Ananké, disaient les Grecs, la nécessité, autrement dit le destin, mais un destin orienté plutôt que subi. Chez Michel Arthuis, c’est bien ce principe de nécessité intérieure, d’ordre spirituel, comme le dépeint Kandinsky, qui dicta son projet de vie. Sur la trame des gènes transmis par ses ascendants se tissèrent les exemples et les messages reçus dans sa famille, et dans sa belle-famille, dont il fut très proche.

Comptèrent aussi ceux des maîtres choisis, maîtres que Paul Valéry définissait comme ceux qui permettent le possible dans le domaine de l’impossible. Ce sont tous ces apports qui sédimentent en chacun de nous pour en façonner la singularité.

Après ses études au Collège Stanislas, puis au lycée Janson de Sailly où il obtient le baccalauréat philosophie-mathématiques en 1940, Michel Arthuis commence ses études de médecine, qu’il interrompt pour s’engager en 1944 dans la formation chirurgicale de l’Armée Rhin et Danube du Général de Lattre de Tassigny, alors que son frère Christian était parti plus tôt dans la Résistance, dans le maquis corrézien.

La résistance à la privation de liberté est inscrite dans l’âme des lorrains. Son oncle paternel, Jacques Arthuys, avait aussi refusé la défaite en 1940. il fut un des premiers résistants lorrains ayant fondé l’Organisation civile et militaire (OCM). Arrêté par la Gestapo en 1941 à Paris, avenue Victor Hugo où une plaque a été scellée à sa mémoire, il mourut en déportation en 1943 au camp de Hintzert en Allemagne.

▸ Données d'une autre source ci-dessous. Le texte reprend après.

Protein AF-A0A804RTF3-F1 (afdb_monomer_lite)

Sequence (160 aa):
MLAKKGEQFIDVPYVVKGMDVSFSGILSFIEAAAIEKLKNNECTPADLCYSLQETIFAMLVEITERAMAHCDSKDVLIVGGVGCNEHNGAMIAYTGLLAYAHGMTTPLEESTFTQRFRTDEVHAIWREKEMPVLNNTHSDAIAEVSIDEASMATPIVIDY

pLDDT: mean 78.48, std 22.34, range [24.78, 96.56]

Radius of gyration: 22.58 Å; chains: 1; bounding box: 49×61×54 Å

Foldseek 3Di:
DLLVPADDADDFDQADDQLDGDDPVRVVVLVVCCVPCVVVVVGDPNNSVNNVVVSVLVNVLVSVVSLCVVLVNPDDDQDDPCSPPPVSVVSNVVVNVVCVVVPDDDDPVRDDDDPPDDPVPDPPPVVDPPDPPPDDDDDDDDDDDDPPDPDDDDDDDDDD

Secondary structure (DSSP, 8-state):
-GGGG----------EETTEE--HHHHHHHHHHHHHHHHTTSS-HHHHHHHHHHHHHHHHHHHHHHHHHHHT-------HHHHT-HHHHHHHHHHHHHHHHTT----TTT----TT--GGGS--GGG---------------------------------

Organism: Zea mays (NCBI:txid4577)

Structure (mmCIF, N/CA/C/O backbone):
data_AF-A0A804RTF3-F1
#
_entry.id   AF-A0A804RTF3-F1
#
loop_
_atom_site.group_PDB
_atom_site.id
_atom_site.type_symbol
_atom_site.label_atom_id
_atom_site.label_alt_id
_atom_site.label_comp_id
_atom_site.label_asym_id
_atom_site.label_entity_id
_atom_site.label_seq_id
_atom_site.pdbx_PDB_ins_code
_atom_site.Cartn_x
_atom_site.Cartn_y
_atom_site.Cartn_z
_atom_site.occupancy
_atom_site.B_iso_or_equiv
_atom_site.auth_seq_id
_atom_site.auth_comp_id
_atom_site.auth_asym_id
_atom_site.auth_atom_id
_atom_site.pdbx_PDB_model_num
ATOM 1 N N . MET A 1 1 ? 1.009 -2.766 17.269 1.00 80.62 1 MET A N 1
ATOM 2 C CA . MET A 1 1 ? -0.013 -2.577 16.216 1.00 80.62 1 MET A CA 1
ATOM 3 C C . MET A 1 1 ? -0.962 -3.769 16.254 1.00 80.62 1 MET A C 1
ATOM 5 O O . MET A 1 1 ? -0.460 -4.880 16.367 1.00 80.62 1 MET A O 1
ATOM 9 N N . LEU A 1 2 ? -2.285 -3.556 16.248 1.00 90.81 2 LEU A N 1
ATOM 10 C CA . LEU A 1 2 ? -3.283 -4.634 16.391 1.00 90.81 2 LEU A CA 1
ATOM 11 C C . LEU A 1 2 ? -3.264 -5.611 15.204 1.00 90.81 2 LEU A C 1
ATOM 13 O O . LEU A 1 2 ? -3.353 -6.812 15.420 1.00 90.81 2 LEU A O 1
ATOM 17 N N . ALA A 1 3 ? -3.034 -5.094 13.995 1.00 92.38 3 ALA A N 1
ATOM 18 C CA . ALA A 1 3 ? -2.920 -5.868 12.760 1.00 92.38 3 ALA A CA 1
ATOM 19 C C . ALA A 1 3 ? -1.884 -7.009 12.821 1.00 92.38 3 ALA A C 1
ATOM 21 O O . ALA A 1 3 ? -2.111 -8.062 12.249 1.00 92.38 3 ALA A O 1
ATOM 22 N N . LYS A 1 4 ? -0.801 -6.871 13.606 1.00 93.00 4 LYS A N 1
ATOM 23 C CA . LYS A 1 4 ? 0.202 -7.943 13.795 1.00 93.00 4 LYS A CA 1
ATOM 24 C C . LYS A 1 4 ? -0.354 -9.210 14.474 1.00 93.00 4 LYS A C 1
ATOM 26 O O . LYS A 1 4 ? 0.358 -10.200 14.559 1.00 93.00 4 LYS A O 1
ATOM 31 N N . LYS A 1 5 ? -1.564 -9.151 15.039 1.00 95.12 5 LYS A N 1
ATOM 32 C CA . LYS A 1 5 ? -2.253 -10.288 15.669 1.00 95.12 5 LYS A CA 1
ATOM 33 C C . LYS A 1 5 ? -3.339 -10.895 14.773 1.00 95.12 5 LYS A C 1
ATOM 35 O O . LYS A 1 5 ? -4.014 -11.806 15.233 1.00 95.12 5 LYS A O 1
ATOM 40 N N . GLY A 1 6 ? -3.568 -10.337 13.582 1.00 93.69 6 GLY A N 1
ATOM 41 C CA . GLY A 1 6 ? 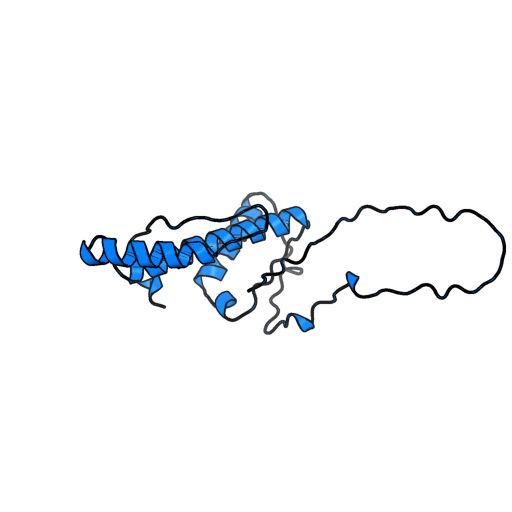-4.490 -10.922 12.615 1.00 93.69 6 GLY A CA 1
ATOM 42 C C . GLY A 1 6 ? -3.879 -12.178 12.003 1.00 93.69 6 GLY A C 1
ATOM 43 O O . GLY A 1 6 ? -2.676 -12.224 11.752 1.00 93.69 6 GLY A O 1
ATOM 44 N N . GLU A 1 7 ? -4.707 -13.189 11.794 1.00 93.69 7 GLU A N 1
ATOM 45 C CA . GLU A 1 7 ? -4.335 -14.486 11.218 1.00 93.69 7 GLU A CA 1
ATOM 46 C C . GLU A 1 7 ? -5.136 -14.779 9.945 1.00 93.69 7 GLU A C 1
ATOM 48 O O . GLU A 1 7 ? -4.680 -15.523 9.077 1.00 93.69 7 GLU A O 1
ATOM 53 N N . GLN A 1 8 ? -6.321 -14.177 9.814 1.00 93.81 8 GLN A N 1
ATOM 54 C CA . GLN A 1 8 ? -7.202 -14.343 8.669 1.00 93.81 8 GLN A CA 1
ATOM 55 C C . GLN A 1 8 ? -7.246 -13.069 7.824 1.00 93.81 8 GLN A C 1
ATOM 57 O O . GLN A 1 8 ? -7.522 -11.978 8.324 1.00 93.81 8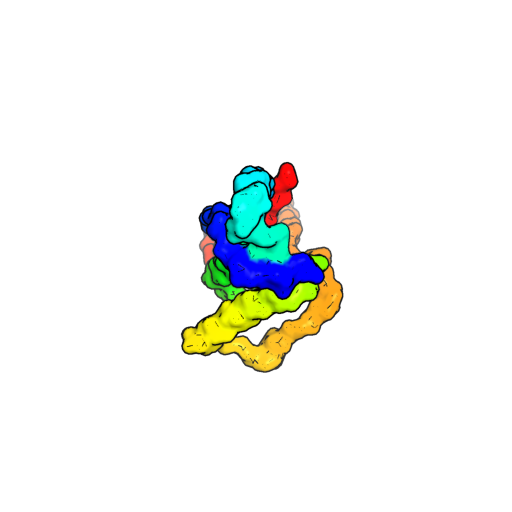 GLN A O 1
ATOM 62 N N . PHE A 1 9 ? -7.028 -13.225 6.518 1.00 95.50 9 PHE A N 1
ATOM 63 C CA . PHE A 1 9 ? -7.283 -12.172 5.543 1.00 95.50 9 PHE A CA 1
ATOM 64 C C . PHE A 1 9 ? -8.757 -12.187 5.116 1.00 95.50 9 PHE A C 1
ATOM 66 O O . PHE A 1 9 ? -9.309 -13.236 4.780 1.00 95.50 9 PHE A O 1
ATOM 73 N N . ILE A 1 10 ? -9.385 -11.018 5.137 1.00 93.62 10 ILE A N 1
ATOM 74 C CA . ILE A 1 10 ? -10.760 -10.758 4.718 1.00 93.62 10 ILE A CA 1
ATOM 75 C C . ILE A 1 10 ? -10.679 -9.864 3.488 1.00 93.62 10 ILE A C 1
ATOM 77 O O . ILE A 1 10 ? -10.020 -8.830 3.529 1.00 93.62 10 ILE A O 1
ATOM 81 N N . ASP A 1 11 ? -11.383 -10.222 2.420 1.00 94.75 11 ASP A N 1
ATOM 82 C CA . ASP A 1 11 ? -11.388 -9.405 1.210 1.00 94.75 11 ASP A CA 1
ATOM 83 C C . ASP A 1 11 ? -11.969 -8.013 1.496 1.00 94.75 11 ASP A C 1
ATOM 85 O O . ASP A 1 11 ? -13.125 -7.863 1.904 1.00 94.75 11 ASP A O 1
ATOM 89 N N . VAL A 1 12 ? -11.147 -6.987 1.283 1.00 95.44 12 VAL A N 1
ATOM 90 C CA . VAL A 1 12 ? -11.504 -5.569 1.387 1.00 95.44 12 VAL A CA 1
ATOM 91 C C . VAL A 1 12 ? -11.510 -4.974 -0.029 1.00 95.44 12 VAL A C 1
ATOM 93 O O . VAL A 1 12 ? -10.686 -5.377 -0.852 1.00 95.44 12 VAL A O 1
ATOM 96 N N . PRO A 1 13 ? -12.412 -4.025 -0.358 1.00 95.38 13 PRO A N 1
ATOM 97 C CA . PRO A 1 13 ? -12.447 -3.393 -1.670 1.00 95.38 13 PRO A CA 1
ATOM 98 C C . PRO A 1 13 ? -11.086 -2.836 -2.088 1.00 95.38 13 PRO A C 1
ATOM 100 O O . PRO A 1 13 ? -10.514 -1.981 -1.414 1.00 95.38 13 PRO A O 1
ATOM 103 N N . TYR A 1 14 ? -10.611 -3.303 -3.238 1.00 95.94 14 TYR A N 1
ATOM 104 C CA . TYR A 1 14 ? -9.367 -2.862 -3.849 1.00 95.94 14 TYR A CA 1
ATOM 105 C C . TYR A 1 14 ? -9.673 -1.779 -4.887 1.00 95.94 14 TYR A C 1
ATOM 107 O O . TYR A 1 14 ? -10.187 -2.073 -5.969 1.00 95.94 14 TYR A O 1
ATOM 115 N N . VAL A 1 15 ? -9.438 -0.511 -4.542 1.00 93.62 15 VAL A N 1
ATOM 116 C CA . VAL A 1 15 ? -9.906 0.636 -5.337 1.00 93.62 15 VAL A CA 1
ATOM 117 C C . VAL A 1 15 ? -8.729 1.439 -5.881 1.00 93.62 15 VAL A C 1
ATOM 119 O O . VAL A 1 15 ? -8.432 2.532 -5.400 1.00 93.62 15 VAL A O 1
ATOM 122 N N . VAL A 1 16 ? -8.093 0.890 -6.918 1.00 95.56 16 VAL A N 1
ATOM 123 C CA . VAL A 1 16 ? -7.020 1.543 -7.683 1.00 95.56 16 VAL A CA 1
ATOM 124 C C . VAL A 1 16 ? -7.503 1.845 -9.098 1.00 95.56 16 VAL A C 1
ATOM 126 O O . VAL A 1 16 ? -8.046 0.977 -9.785 1.00 95.56 16 VAL A O 1
ATOM 129 N N . LYS A 1 17 ? -7.310 3.088 -9.549 1.00 93.38 17 LYS A N 1
ATOM 130 C CA . LYS A 1 17 ? -7.628 3.539 -10.911 1.00 93.38 17 LYS A CA 1
ATOM 131 C C . LYS A 1 17 ? -6.452 4.316 -11.489 1.00 93.38 17 LYS A C 1
ATOM 133 O O . LYS A 1 17 ? -6.321 5.520 -11.290 1.00 93.38 17 LYS A O 1
ATOM 138 N N . GLY A 1 18 ? -5.596 3.625 -12.237 1.00 92.06 18 GLY A N 1
ATOM 139 C CA . GLY A 1 18 ? -4.357 4.217 -12.740 1.00 92.06 18 GLY A CA 1
ATOM 140 C C . GLY A 1 18 ? -3.418 4.541 -11.579 1.00 92.06 18 GLY A C 1
ATOM 141 O O . GLY A 1 18 ? -2.942 3.625 -10.915 1.00 92.06 18 GLY A O 1
ATOM 142 N N . MET A 1 19 ? -3.187 5.832 -11.340 1.00 92.62 19 MET A N 1
ATOM 143 C CA . MET A 1 19 ? -2.375 6.344 -10.226 1.00 92.62 19 MET A CA 1
ATOM 144 C C . MET A 1 19 ? -3.218 6.841 -9.040 1.00 92.62 19 MET A C 1
ATOM 146 O O . MET A 1 19 ? -2.662 7.337 -8.068 1.00 92.62 19 MET A O 1
ATOM 150 N N . ASP A 1 20 ? -4.546 6.728 -9.117 1.00 93.88 20 ASP A N 1
ATOM 151 C CA . ASP A 1 20 ? -5.472 7.191 -8.082 1.00 93.88 20 ASP A CA 1
ATOM 152 C C . ASP A 1 20 ? -5.944 6.043 -7.170 1.00 93.88 20 ASP A C 1
ATOM 154 O O . ASP A 1 20 ? -6.177 4.920 -7.634 1.00 93.88 20 ASP A O 1
ATOM 158 N N . VAL A 1 21 ? -6.119 6.344 -5.878 1.00 93.06 21 VAL A N 1
ATOM 159 C CA . VAL A 1 21 ? -6.628 5.437 -4.832 1.00 93.06 21 VAL A CA 1
ATOM 160 C C . VAL A 1 21 ? -7.783 6.071 -4.080 1.00 93.06 21 VAL A C 1
ATOM 162 O O . VAL A 1 21 ? -7.721 7.231 -3.683 1.00 93.06 21 VAL A O 1
ATOM 165 N N . SER A 1 22 ? -8.809 5.273 -3.780 1.00 92.31 22 SER A N 1
ATOM 166 C CA . SER A 1 22 ? -9.940 5.724 -2.966 1.00 92.31 22 SER A CA 1
ATOM 167 C C . SER A 1 22 ? -10.048 4.951 -1.656 1.00 92.31 22 SER A C 1
ATOM 169 O O . SER A 1 22 ? -10.302 3.748 -1.644 1.00 92.31 22 SER A O 1
ATOM 171 N N . PHE A 1 23 ? -9.915 5.665 -0.537 1.00 90.50 23 PHE A N 1
ATOM 172 C CA . PHE A 1 23 ? -10.024 5.085 0.807 1.00 90.50 23 PHE A CA 1
ATOM 173 C C . PHE A 1 23 ? -11.398 5.284 1.460 1.00 90.50 23 PHE A C 1
ATOM 175 O O . PHE A 1 23 ? -11.735 4.574 2.406 1.00 90.50 23 PHE A O 1
ATOM 182 N N . SER A 1 24 ? -12.214 6.224 0.972 1.00 87.94 24 SER A N 1
ATOM 183 C CA . SER A 1 24 ? -13.469 6.618 1.631 1.00 87.94 24 SER A CA 1
ATOM 184 C C . SER A 1 24 ? -14.474 5.465 1.733 1.00 87.94 24 SER A C 1
ATOM 186 O O . SER A 1 24 ? -15.055 5.242 2.792 1.00 87.94 24 SER A O 1
ATOM 188 N N . GLY A 1 25 ? -14.628 4.674 0.667 1.00 89.69 25 GLY A N 1
ATOM 189 C CA . GLY A 1 25 ? -15.523 3.512 0.655 1.00 89.69 25 GLY A CA 1
ATOM 190 C C . GLY A 1 25 ? -15.022 2.323 1.481 1.00 89.69 25 GLY A C 1
ATOM 191 O O . GLY A 1 25 ? -15.822 1.487 1.903 1.00 89.69 25 GLY A O 1
ATOM 192 N N . ILE A 1 26 ? -13.715 2.251 1.746 1.00 92.81 26 ILE A N 1
ATOM 193 C CA . ILE A 1 26 ? -13.099 1.133 2.470 1.00 92.81 26 ILE A CA 1
ATOM 194 C C . ILE A 1 26 ? -13.488 1.167 3.947 1.00 92.81 26 ILE A C 1
ATOM 196 O O . ILE A 1 26 ? -13.816 0.127 4.515 1.00 92.81 26 ILE A O 1
ATOM 200 N N . LEU A 1 27 ? -13.516 2.355 4.561 1.00 89.81 27 LEU A N 1
ATOM 201 C CA . LEU A 1 27 ? -13.933 2.492 5.955 1.00 89.81 27 LEU A CA 1
ATOM 202 C C . LEU A 1 27 ? -15.380 2.024 6.146 1.00 89.81 27 LEU A C 1
ATOM 204 O O . LEU A 1 27 ? -15.640 1.185 7.003 1.00 89.81 27 LEU A O 1
ATOM 208 N N . SER A 1 28 ? -16.303 2.497 5.302 1.00 93.31 28 SER A N 1
ATOM 209 C CA . SER A 1 28 ? -17.712 2.091 5.369 1.00 93.31 28 SER A CA 1
ATOM 210 C C . SER A 1 28 ? -17.897 0.589 5.144 1.00 93.31 28 SER A C 1
ATOM 212 O O . SER A 1 28 ? -18.715 -0.038 5.816 1.00 93.31 28 SER A O 1
ATOM 214 N N . PHE A 1 29 ? -17.120 -0.004 4.233 1.00 93.69 29 PHE A N 1
ATOM 215 C CA . PHE A 1 29 ? -17.116 -1.451 4.034 1.00 93.69 29 PHE A CA 1
ATOM 216 C C . PHE A 1 29 ? -16.671 -2.194 5.298 1.00 93.69 29 PHE A C 1
ATOM 218 O O . PHE A 1 29 ? -17.338 -3.134 5.725 1.00 93.69 29 PHE A O 1
ATOM 225 N N . ILE A 1 30 ? -15.575 -1.761 5.923 1.00 93.94 30 ILE A N 1
ATOM 226 C CA . ILE A 1 30 ? -15.041 -2.406 7.127 1.00 93.94 30 ILE A CA 1
ATOM 227 C C . ILE A 1 30 ? -15.990 -2.260 8.306 1.00 93.94 30 ILE A C 1
ATOM 229 O O . ILE A 1 30 ? -16.164 -3.218 9.049 1.00 93.94 30 ILE A O 1
ATOM 233 N N . GLU A 1 31 ? -16.625 -1.105 8.482 1.00 92.56 31 GLU A N 1
ATOM 234 C CA . GLU A 1 31 ? -17.621 -0.909 9.537 1.00 92.56 31 GLU A CA 1
ATOM 235 C C . GLU A 1 31 ? -18.812 -1.859 9.366 1.00 92.56 31 GLU A C 1
ATOM 237 O O . GLU A 1 31 ? -19.223 -2.517 10.327 1.00 92.56 31 GLU A O 1
ATOM 242 N N . ALA A 1 32 ? -19.327 -1.996 8.140 1.00 93.06 32 ALA A N 1
ATOM 243 C CA . ALA A 1 32 ? -20.397 -2.942 7.836 1.00 93.06 32 ALA A CA 1
ATOM 244 C C . ALA A 1 32 ? -19.955 -4.396 8.080 1.00 93.06 32 ALA A C 1
ATOM 246 O O . ALA A 1 32 ? -20.642 -5.142 8.784 1.00 93.06 32 ALA A O 1
ATOM 247 N N . ALA A 1 33 ? -18.776 -4.774 7.577 1.00 91.25 33 ALA A N 1
ATOM 248 C CA . ALA A 1 33 ? -18.202 -6.103 7.760 1.00 91.25 33 ALA A CA 1
ATOM 249 C C . ALA A 1 33 ? -17.941 -6.417 9.241 1.00 91.25 33 ALA A C 1
ATOM 251 O O . ALA A 1 33 ? -18.208 -7.529 9.688 1.00 91.25 33 ALA A O 1
ATOM 252 N N . ALA A 1 34 ? -17.479 -5.445 10.030 1.00 93.69 34 ALA A N 1
ATOM 253 C CA . ALA A 1 34 ? -17.237 -5.608 11.457 1.00 93.69 34 ALA A CA 1
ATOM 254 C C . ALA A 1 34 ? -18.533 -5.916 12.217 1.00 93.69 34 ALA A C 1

En 1946, Michel Arthuis est reçu à l’externat et se marie avec Geneviève d’Humières, d’une famille catholique, gaulliste et résistante de la première heure, amie de la sienne depuis longtemps. Son beau-père, André d’Humières, avait été pilote de chasse pendant la Grande Guerre et ami de Jacques Arthuys. Les deux familles furent très liées et André d’Humières devint un second père pour Michel.

En 1950, Michel est interne des hôpitaux de Paris. De tous les patrons qu’il a alors côtoyés, celui qui l’a le plus séduit, parce qu’il répondait à ses propres aspirations, fut Robert Debré dont il devient chef de clinique en 1954, année où il soutient sa thèse sur les amyotrophies spinales sous la présidence de Robert Debré assisté de Stéphane Thieffry et de Raymond Garcin. Commence alors son engagement dans la neurologie pédiatrique initiée par Stéphane Thieffry. Le travail intense était compatible avec des manifestations festives du service, équivalent de nos anciennes revues d’internat, comme ces dîners de patrons dont sa sœur Chantal a gardé le souvenir, comme celui en 1956 au cours duquel Robert Debré trônait en Louis XIV et Michel en pape en 1989.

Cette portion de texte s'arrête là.